Ticaret Mahkemesi'nde açılan tasarrufun iptali davasında, davalının mali durumu ile alacaklıları ızar kastını bilen kişi olup olmadığının tartışılması gerektiği belirtilerek kısmen kabul kararı verildi. Daha sonra verilen karar davalı tarafından temyiz edildi. İİK'nun 277 ve devamı maddelerine göre bu dava yalnızca iflas idaresi veya alacaklı tarafından açılabilirdi. Ancak dava açıldıktan sonra davalı borçlu şirketin iflasına karar verildiği için kesinleşmesi beklenmesi gerektiği vurgulandı. Mahkeme, davacı alacaklıya davayı takip konusunda aldığı belge varsa sunması için süre verilmesini ve sunulduğu takdirde davanın incelenmesini, yoksa davanın iflas idaresine ihbar edilerek taraf teşkilinin sağlanmasını hükmetti.
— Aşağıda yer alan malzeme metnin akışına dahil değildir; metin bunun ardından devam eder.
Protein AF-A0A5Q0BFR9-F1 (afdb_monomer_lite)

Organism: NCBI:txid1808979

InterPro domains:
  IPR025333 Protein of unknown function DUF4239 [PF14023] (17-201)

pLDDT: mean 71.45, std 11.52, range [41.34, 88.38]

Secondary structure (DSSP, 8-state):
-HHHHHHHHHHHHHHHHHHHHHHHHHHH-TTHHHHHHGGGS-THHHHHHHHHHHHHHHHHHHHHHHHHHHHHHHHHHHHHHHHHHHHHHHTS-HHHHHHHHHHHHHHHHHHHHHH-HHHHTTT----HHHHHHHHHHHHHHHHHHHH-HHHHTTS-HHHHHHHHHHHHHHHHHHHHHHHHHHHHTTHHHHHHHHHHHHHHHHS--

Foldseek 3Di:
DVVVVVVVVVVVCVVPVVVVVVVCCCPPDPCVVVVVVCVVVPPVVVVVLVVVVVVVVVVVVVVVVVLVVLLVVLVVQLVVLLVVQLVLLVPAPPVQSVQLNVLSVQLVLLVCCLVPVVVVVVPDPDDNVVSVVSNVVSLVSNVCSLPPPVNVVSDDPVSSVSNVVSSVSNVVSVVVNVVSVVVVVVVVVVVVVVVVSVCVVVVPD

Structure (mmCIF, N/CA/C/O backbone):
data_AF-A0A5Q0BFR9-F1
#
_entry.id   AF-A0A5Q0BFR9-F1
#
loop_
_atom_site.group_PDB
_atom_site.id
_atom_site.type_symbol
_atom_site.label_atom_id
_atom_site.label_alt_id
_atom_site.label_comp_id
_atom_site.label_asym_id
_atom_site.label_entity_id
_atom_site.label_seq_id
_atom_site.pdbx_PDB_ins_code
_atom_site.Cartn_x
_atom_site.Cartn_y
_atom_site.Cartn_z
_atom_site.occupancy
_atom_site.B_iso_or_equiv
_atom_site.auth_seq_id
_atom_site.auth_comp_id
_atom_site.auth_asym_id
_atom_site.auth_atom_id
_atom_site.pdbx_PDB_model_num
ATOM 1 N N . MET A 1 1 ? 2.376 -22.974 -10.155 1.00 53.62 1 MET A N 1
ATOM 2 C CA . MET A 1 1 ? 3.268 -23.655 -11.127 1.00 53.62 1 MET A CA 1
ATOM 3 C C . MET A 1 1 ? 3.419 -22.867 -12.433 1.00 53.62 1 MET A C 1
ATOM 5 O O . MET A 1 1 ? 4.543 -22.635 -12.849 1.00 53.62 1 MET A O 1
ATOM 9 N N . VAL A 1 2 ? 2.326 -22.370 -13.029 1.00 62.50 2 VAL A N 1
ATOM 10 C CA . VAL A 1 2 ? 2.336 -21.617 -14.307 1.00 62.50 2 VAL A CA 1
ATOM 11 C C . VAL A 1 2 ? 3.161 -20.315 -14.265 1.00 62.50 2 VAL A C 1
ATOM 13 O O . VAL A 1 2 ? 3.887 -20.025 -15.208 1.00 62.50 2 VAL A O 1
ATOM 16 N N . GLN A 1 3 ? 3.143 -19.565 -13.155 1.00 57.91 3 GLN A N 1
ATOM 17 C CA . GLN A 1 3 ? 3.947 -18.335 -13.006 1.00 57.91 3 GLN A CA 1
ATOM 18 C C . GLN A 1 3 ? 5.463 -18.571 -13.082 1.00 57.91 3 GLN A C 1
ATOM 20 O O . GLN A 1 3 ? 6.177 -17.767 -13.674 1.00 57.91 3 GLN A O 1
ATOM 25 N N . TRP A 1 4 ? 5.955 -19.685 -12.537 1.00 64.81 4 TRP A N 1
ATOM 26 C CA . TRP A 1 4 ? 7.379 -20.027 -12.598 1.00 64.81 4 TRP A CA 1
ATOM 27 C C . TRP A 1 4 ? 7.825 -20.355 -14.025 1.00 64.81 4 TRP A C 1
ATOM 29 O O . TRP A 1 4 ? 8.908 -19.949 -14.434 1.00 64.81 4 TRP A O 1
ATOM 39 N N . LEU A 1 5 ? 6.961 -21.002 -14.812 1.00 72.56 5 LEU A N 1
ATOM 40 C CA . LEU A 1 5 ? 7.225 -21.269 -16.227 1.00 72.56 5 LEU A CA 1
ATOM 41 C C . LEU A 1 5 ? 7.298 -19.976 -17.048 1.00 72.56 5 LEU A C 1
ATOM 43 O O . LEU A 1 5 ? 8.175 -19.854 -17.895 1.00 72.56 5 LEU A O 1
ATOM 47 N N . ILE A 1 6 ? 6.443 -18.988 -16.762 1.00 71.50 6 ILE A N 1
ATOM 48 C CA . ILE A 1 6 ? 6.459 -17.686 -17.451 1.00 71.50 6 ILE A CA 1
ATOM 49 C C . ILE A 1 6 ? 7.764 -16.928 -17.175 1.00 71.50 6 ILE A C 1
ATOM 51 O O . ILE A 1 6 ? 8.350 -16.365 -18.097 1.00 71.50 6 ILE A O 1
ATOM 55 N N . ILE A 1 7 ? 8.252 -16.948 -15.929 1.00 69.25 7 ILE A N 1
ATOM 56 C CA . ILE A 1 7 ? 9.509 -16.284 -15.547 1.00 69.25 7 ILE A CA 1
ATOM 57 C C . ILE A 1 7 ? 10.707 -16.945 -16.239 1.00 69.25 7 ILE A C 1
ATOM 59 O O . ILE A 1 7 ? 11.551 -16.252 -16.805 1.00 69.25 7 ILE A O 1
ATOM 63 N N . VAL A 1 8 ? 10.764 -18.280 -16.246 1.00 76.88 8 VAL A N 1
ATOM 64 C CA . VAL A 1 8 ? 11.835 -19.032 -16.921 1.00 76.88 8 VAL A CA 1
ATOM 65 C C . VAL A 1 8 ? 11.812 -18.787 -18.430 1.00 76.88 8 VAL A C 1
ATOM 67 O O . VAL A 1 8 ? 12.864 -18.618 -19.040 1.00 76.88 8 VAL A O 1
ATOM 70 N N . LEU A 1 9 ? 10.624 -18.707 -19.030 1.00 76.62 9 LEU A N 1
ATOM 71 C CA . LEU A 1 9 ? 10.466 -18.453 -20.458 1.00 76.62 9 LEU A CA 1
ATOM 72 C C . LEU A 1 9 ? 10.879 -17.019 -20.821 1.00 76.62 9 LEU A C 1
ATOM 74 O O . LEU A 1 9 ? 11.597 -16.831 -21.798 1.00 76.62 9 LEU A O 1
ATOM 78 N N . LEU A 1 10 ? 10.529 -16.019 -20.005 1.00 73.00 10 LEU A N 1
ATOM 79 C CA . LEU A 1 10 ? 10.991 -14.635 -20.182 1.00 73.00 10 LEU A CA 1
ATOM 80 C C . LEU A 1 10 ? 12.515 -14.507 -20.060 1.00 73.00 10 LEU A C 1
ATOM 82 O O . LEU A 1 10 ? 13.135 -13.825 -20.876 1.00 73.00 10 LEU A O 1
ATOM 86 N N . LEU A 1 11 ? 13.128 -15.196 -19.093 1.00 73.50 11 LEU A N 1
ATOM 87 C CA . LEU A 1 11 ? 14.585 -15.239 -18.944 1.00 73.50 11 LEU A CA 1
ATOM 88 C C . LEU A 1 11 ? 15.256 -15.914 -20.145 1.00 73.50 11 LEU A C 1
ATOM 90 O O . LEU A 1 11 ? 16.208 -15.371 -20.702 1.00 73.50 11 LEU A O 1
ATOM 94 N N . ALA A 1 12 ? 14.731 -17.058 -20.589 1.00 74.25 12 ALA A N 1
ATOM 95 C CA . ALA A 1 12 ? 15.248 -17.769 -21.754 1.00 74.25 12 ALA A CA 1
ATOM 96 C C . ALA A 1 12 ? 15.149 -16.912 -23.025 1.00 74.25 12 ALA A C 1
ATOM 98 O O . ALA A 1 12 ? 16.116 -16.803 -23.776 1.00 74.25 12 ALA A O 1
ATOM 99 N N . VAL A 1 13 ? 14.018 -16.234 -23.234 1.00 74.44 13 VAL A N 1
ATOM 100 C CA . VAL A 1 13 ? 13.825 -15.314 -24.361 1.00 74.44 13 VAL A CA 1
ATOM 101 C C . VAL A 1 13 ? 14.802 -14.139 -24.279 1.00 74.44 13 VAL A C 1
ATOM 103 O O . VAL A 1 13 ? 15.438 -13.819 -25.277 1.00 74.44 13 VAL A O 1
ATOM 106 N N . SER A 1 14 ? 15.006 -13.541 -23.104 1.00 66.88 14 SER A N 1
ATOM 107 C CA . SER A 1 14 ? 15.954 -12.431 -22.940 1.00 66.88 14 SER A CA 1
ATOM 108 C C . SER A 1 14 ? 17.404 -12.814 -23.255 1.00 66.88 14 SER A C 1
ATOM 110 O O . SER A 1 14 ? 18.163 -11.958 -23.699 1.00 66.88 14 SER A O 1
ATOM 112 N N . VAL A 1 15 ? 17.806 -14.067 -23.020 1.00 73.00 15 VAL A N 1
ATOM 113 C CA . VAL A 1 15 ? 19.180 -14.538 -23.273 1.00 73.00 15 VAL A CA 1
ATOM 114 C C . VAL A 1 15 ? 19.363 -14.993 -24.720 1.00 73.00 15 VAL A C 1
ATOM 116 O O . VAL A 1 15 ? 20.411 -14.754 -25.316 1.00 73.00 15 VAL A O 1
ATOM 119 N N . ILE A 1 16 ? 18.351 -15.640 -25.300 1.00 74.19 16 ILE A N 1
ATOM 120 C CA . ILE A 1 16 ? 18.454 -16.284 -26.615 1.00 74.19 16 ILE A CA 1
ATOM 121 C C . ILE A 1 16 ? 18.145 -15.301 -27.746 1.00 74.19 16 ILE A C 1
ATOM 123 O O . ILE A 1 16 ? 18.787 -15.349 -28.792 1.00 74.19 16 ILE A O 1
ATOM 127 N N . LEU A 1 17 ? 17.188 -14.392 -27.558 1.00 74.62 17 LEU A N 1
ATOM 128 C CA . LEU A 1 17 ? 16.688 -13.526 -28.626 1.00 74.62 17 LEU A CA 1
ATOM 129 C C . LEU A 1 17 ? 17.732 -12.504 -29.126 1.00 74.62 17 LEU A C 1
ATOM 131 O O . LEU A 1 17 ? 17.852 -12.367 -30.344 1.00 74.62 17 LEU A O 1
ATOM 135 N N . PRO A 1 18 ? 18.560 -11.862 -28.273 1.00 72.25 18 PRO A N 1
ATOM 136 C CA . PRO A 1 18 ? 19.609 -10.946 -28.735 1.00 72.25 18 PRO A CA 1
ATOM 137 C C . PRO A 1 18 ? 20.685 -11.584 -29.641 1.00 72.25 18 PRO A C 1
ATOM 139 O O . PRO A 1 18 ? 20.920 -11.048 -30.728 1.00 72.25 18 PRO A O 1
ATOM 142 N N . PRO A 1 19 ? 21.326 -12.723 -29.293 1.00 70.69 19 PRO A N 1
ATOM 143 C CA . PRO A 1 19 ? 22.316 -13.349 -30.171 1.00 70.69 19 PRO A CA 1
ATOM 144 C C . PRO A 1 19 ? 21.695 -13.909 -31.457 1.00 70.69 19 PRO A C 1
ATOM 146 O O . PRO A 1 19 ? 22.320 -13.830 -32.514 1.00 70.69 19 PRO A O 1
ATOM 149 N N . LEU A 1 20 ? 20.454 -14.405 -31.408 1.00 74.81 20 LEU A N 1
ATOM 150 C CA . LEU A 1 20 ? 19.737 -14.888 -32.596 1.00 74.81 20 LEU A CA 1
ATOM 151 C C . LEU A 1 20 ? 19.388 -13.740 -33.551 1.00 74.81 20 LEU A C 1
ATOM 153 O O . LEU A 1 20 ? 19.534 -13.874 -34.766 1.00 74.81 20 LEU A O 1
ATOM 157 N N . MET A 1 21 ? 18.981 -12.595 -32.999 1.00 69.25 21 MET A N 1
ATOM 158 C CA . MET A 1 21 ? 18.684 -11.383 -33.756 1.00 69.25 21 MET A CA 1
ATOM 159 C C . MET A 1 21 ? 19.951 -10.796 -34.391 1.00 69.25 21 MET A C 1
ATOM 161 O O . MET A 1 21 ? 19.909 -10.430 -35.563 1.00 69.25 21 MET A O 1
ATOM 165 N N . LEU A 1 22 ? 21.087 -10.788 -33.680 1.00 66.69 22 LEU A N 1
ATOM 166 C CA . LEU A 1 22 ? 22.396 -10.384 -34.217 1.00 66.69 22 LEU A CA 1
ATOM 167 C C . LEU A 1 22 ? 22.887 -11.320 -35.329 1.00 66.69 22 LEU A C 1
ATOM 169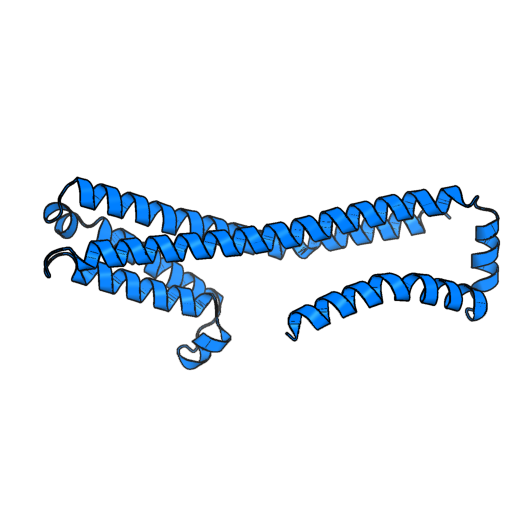 O O . LEU A 1 22 ? 23.326 -10.853 -36.381 1.00 66.69 22 LEU A O 1
ATOM 173 N N . TRP A 1 23 ? 22.774 -12.635 -35.131 1.00 69.88 23 TRP A N 1
ATOM 174 C CA . TRP A 1 23 ? 23.127 -13.632 -36.144 1.00 69.88 23 TRP A CA 1
ATOM 175 C C . TRP A 1 23 ? 22.261 -13.490 -37.405 1.00 69.88 23 TRP A C 1
ATOM 177 O O . TRP A 1 23 ? 22.778 -13.492 -38.523 1.00 69.88 23 TRP A O 1
ATOM 187 N N . TRP A 1 24 ? 20.952 -13.278 -37.238 1.00 71.25 24 TRP A N 1
ATOM 188 C CA . TRP A 1 24 ? 20.020 -13.073 -38.347 1.00 71.25 24 TRP A CA 1
ATOM 189 C C . TRP A 1 24 ? 20.263 -11.753 -39.095 1.00 71.25 24 TRP A C 1
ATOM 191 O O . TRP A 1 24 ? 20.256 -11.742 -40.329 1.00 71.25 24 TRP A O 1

Bozma neden ve şekline göre davalının temyiz itirazlarının incelenmesine henüz yer olmadığına karar verildi. İİK'nun 184, 187, 245 ve 255/2 maddeleri tartışıldı.
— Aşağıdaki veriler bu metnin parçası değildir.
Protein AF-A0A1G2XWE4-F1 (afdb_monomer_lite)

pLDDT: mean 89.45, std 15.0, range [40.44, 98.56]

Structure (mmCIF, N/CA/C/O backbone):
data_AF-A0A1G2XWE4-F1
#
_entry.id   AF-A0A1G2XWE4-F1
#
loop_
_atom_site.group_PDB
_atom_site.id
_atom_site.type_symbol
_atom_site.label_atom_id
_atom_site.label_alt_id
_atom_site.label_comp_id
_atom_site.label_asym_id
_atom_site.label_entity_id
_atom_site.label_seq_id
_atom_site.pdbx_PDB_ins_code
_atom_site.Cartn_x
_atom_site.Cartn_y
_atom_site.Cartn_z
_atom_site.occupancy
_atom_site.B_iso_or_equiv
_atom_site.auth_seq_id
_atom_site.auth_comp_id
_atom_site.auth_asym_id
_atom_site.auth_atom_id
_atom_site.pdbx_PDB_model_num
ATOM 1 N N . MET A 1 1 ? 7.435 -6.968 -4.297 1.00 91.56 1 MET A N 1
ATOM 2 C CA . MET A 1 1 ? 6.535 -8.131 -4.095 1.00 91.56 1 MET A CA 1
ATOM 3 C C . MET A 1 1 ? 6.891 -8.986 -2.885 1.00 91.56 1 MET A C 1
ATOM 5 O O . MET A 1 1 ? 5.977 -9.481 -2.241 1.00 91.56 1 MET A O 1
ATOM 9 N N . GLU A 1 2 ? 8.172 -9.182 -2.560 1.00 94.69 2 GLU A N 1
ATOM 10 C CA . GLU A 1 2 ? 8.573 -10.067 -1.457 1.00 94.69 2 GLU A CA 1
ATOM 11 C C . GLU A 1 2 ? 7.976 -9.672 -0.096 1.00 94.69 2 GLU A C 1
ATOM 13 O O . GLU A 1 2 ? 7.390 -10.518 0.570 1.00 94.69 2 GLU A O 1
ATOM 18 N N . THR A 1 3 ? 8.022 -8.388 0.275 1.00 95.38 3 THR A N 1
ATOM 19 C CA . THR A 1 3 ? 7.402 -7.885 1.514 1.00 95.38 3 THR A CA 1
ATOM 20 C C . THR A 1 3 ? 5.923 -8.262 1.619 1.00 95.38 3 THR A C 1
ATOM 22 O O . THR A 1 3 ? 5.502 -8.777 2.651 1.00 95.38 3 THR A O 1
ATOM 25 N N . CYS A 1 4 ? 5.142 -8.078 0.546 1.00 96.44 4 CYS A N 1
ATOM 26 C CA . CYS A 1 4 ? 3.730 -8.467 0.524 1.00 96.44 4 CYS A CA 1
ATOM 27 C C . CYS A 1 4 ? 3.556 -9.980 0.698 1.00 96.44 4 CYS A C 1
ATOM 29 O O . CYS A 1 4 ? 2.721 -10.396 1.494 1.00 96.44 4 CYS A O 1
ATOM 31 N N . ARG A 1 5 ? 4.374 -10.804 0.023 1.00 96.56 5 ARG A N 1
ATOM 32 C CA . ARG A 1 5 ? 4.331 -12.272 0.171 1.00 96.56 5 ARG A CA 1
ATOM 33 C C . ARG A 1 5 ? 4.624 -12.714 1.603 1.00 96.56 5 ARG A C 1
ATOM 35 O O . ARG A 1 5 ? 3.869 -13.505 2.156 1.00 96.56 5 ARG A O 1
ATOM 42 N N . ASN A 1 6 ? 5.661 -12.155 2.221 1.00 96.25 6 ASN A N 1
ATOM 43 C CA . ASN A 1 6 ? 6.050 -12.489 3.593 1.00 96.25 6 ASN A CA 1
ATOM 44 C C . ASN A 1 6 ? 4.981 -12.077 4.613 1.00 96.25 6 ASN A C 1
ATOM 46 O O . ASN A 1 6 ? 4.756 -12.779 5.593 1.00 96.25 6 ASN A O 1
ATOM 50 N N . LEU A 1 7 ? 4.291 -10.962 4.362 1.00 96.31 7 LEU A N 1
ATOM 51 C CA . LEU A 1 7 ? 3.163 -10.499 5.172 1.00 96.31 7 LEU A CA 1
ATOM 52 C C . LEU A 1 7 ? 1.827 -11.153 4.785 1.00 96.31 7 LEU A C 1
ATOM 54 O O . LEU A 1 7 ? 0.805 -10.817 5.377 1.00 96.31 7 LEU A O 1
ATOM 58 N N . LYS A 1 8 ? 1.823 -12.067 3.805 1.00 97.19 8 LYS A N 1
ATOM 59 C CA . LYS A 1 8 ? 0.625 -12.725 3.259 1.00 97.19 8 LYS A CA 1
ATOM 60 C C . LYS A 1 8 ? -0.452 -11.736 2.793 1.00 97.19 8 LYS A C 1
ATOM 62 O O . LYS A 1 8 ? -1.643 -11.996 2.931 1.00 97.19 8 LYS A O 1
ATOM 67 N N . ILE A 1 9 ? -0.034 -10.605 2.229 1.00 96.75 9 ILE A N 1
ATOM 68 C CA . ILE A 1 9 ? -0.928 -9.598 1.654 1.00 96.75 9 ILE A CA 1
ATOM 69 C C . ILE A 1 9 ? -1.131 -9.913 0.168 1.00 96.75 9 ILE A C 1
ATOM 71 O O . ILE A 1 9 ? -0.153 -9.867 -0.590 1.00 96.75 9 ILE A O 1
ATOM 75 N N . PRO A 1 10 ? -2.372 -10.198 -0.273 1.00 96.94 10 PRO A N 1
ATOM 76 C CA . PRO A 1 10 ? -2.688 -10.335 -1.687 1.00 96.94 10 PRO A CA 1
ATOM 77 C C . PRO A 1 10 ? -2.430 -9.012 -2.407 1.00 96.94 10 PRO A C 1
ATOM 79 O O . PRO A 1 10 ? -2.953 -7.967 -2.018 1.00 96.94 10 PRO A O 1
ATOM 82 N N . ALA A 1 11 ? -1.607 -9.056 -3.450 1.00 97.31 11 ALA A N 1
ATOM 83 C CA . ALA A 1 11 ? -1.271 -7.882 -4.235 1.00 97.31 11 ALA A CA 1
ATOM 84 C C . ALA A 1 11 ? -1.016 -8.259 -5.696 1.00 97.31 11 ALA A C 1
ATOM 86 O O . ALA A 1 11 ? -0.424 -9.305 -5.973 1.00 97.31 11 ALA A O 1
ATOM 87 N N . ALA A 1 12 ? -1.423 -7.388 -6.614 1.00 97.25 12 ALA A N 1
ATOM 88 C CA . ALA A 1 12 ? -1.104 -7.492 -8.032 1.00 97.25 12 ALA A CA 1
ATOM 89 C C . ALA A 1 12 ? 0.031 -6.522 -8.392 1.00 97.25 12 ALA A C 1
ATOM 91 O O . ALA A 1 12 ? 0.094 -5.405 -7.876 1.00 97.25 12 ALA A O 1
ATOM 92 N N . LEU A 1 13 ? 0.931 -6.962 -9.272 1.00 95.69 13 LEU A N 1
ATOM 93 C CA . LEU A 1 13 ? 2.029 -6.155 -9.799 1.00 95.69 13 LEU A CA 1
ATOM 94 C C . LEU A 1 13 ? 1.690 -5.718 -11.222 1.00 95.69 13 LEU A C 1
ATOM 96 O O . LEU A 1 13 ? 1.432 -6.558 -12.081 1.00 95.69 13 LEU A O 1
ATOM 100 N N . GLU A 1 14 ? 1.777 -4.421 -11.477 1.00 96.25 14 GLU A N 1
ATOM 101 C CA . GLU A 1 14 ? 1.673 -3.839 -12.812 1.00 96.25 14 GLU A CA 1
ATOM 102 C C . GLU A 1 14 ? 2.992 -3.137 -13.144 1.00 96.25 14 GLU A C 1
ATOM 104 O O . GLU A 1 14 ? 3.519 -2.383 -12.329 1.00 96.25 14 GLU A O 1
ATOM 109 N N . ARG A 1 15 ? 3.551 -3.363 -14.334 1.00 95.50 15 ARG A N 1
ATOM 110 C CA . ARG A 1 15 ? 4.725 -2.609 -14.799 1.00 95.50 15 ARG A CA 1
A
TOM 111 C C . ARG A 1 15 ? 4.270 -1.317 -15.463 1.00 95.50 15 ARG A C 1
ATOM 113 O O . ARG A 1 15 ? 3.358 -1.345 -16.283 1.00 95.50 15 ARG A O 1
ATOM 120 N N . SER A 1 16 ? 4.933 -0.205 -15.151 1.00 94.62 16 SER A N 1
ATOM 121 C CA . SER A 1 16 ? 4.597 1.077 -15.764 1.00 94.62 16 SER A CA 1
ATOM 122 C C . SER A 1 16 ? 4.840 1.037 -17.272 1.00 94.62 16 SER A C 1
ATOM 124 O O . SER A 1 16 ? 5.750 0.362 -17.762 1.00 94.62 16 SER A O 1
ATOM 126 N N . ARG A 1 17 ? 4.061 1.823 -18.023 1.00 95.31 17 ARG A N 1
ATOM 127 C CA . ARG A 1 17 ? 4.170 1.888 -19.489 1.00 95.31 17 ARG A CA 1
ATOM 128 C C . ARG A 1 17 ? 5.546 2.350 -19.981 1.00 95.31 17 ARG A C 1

4. Hukuk Dairesi         2021/16716 E.  ,  2022/8824 K.

    "İçtihat Metni"

    MAHKEMESİ :Ticaret Mahkemesi

    Taraflar arasındaki tasarrufun iptali davasının yapılan yargılaması sonunda; kararda yazılı nedenlerden dolayı davanın kısmen kabulüne kısmen reddine dair verilen hükmün süresi içinde davalı asil ... tarafından temyiz edilmesi üzerine dosya incelendi, gereği düşünüldü:
    K A R A R
    Hükmüne uyulan Yargıtay 17 HD 30.03.2015 gün, 2014/16990 E- 2015/5073 K sayılı ilamında “.... Dava ve temyize konu edilen 202 ada 43 sayılı parselin borçlu davalı tarafından taşınmazlarının satışı için bilgi paylaşımında bulunduğu ...'ya satıldığı, bu taşınmaz yönünden ivazlar arasında fahiş fark olmamakla birlikte taşınmazı satın alan.....'in emlakçı olması ve cevap dilekçesi içeriğine göre borçlu ile taşınmazlarının satışı için bilgi paylaşımında bulunması nedeniyle, borçlunun mali durumu ile alacaklıları ızrar kastını bilen veya bilmesi lazım gelen kişilerden olup olmadığının tartışılması gerektiği,
    Dava konusu 7025 ada 6 sayılı parseli borçlu davalıdan satın alan.....'nin ve 2309 ada 13 parsel üzerindeki 6 nolu bağımsız bölümü satın alan ...'ın taşınmazları dava dışı kişilere sattıkları halde bu taşınmazlar yönünden davacının isteği doğrultusunda davanın tazminata dönüştüğünün göz ardı edilerek infazda tereddüt oluşturacak şekilde yapılan tasarrufların iptaline karar verilmesinin doğru olmadığı, haklarındaki davanın açılmamış sayılmasına karar verilen davalıların açıkça yargılama gideri ve vekalet ücreti talep etmediklerini bildirdikleri halde bu davalılar yararına vekalet ücretine hükmedilmesinin de doğru olmadığı, davalı ... vekilinin davalı ... vekilinin temyiz itirazlarının reddi gerektiği, davalılar ... ve .....yönünden de tasarrufun iptali davalarında vekalet ücreti ve yargılama giderinin her bir tasarruf için ve her bir davalı açısından ayrı ayrı belirlenmesi gerekirken tüm tasarruflar ve davalılar açısından tek yargılama gideri ve vekalet ücretine hükmedilmesinin doğru olmadığı “ gerekçesi ile hükmün bozulmasına karar verilmiştir.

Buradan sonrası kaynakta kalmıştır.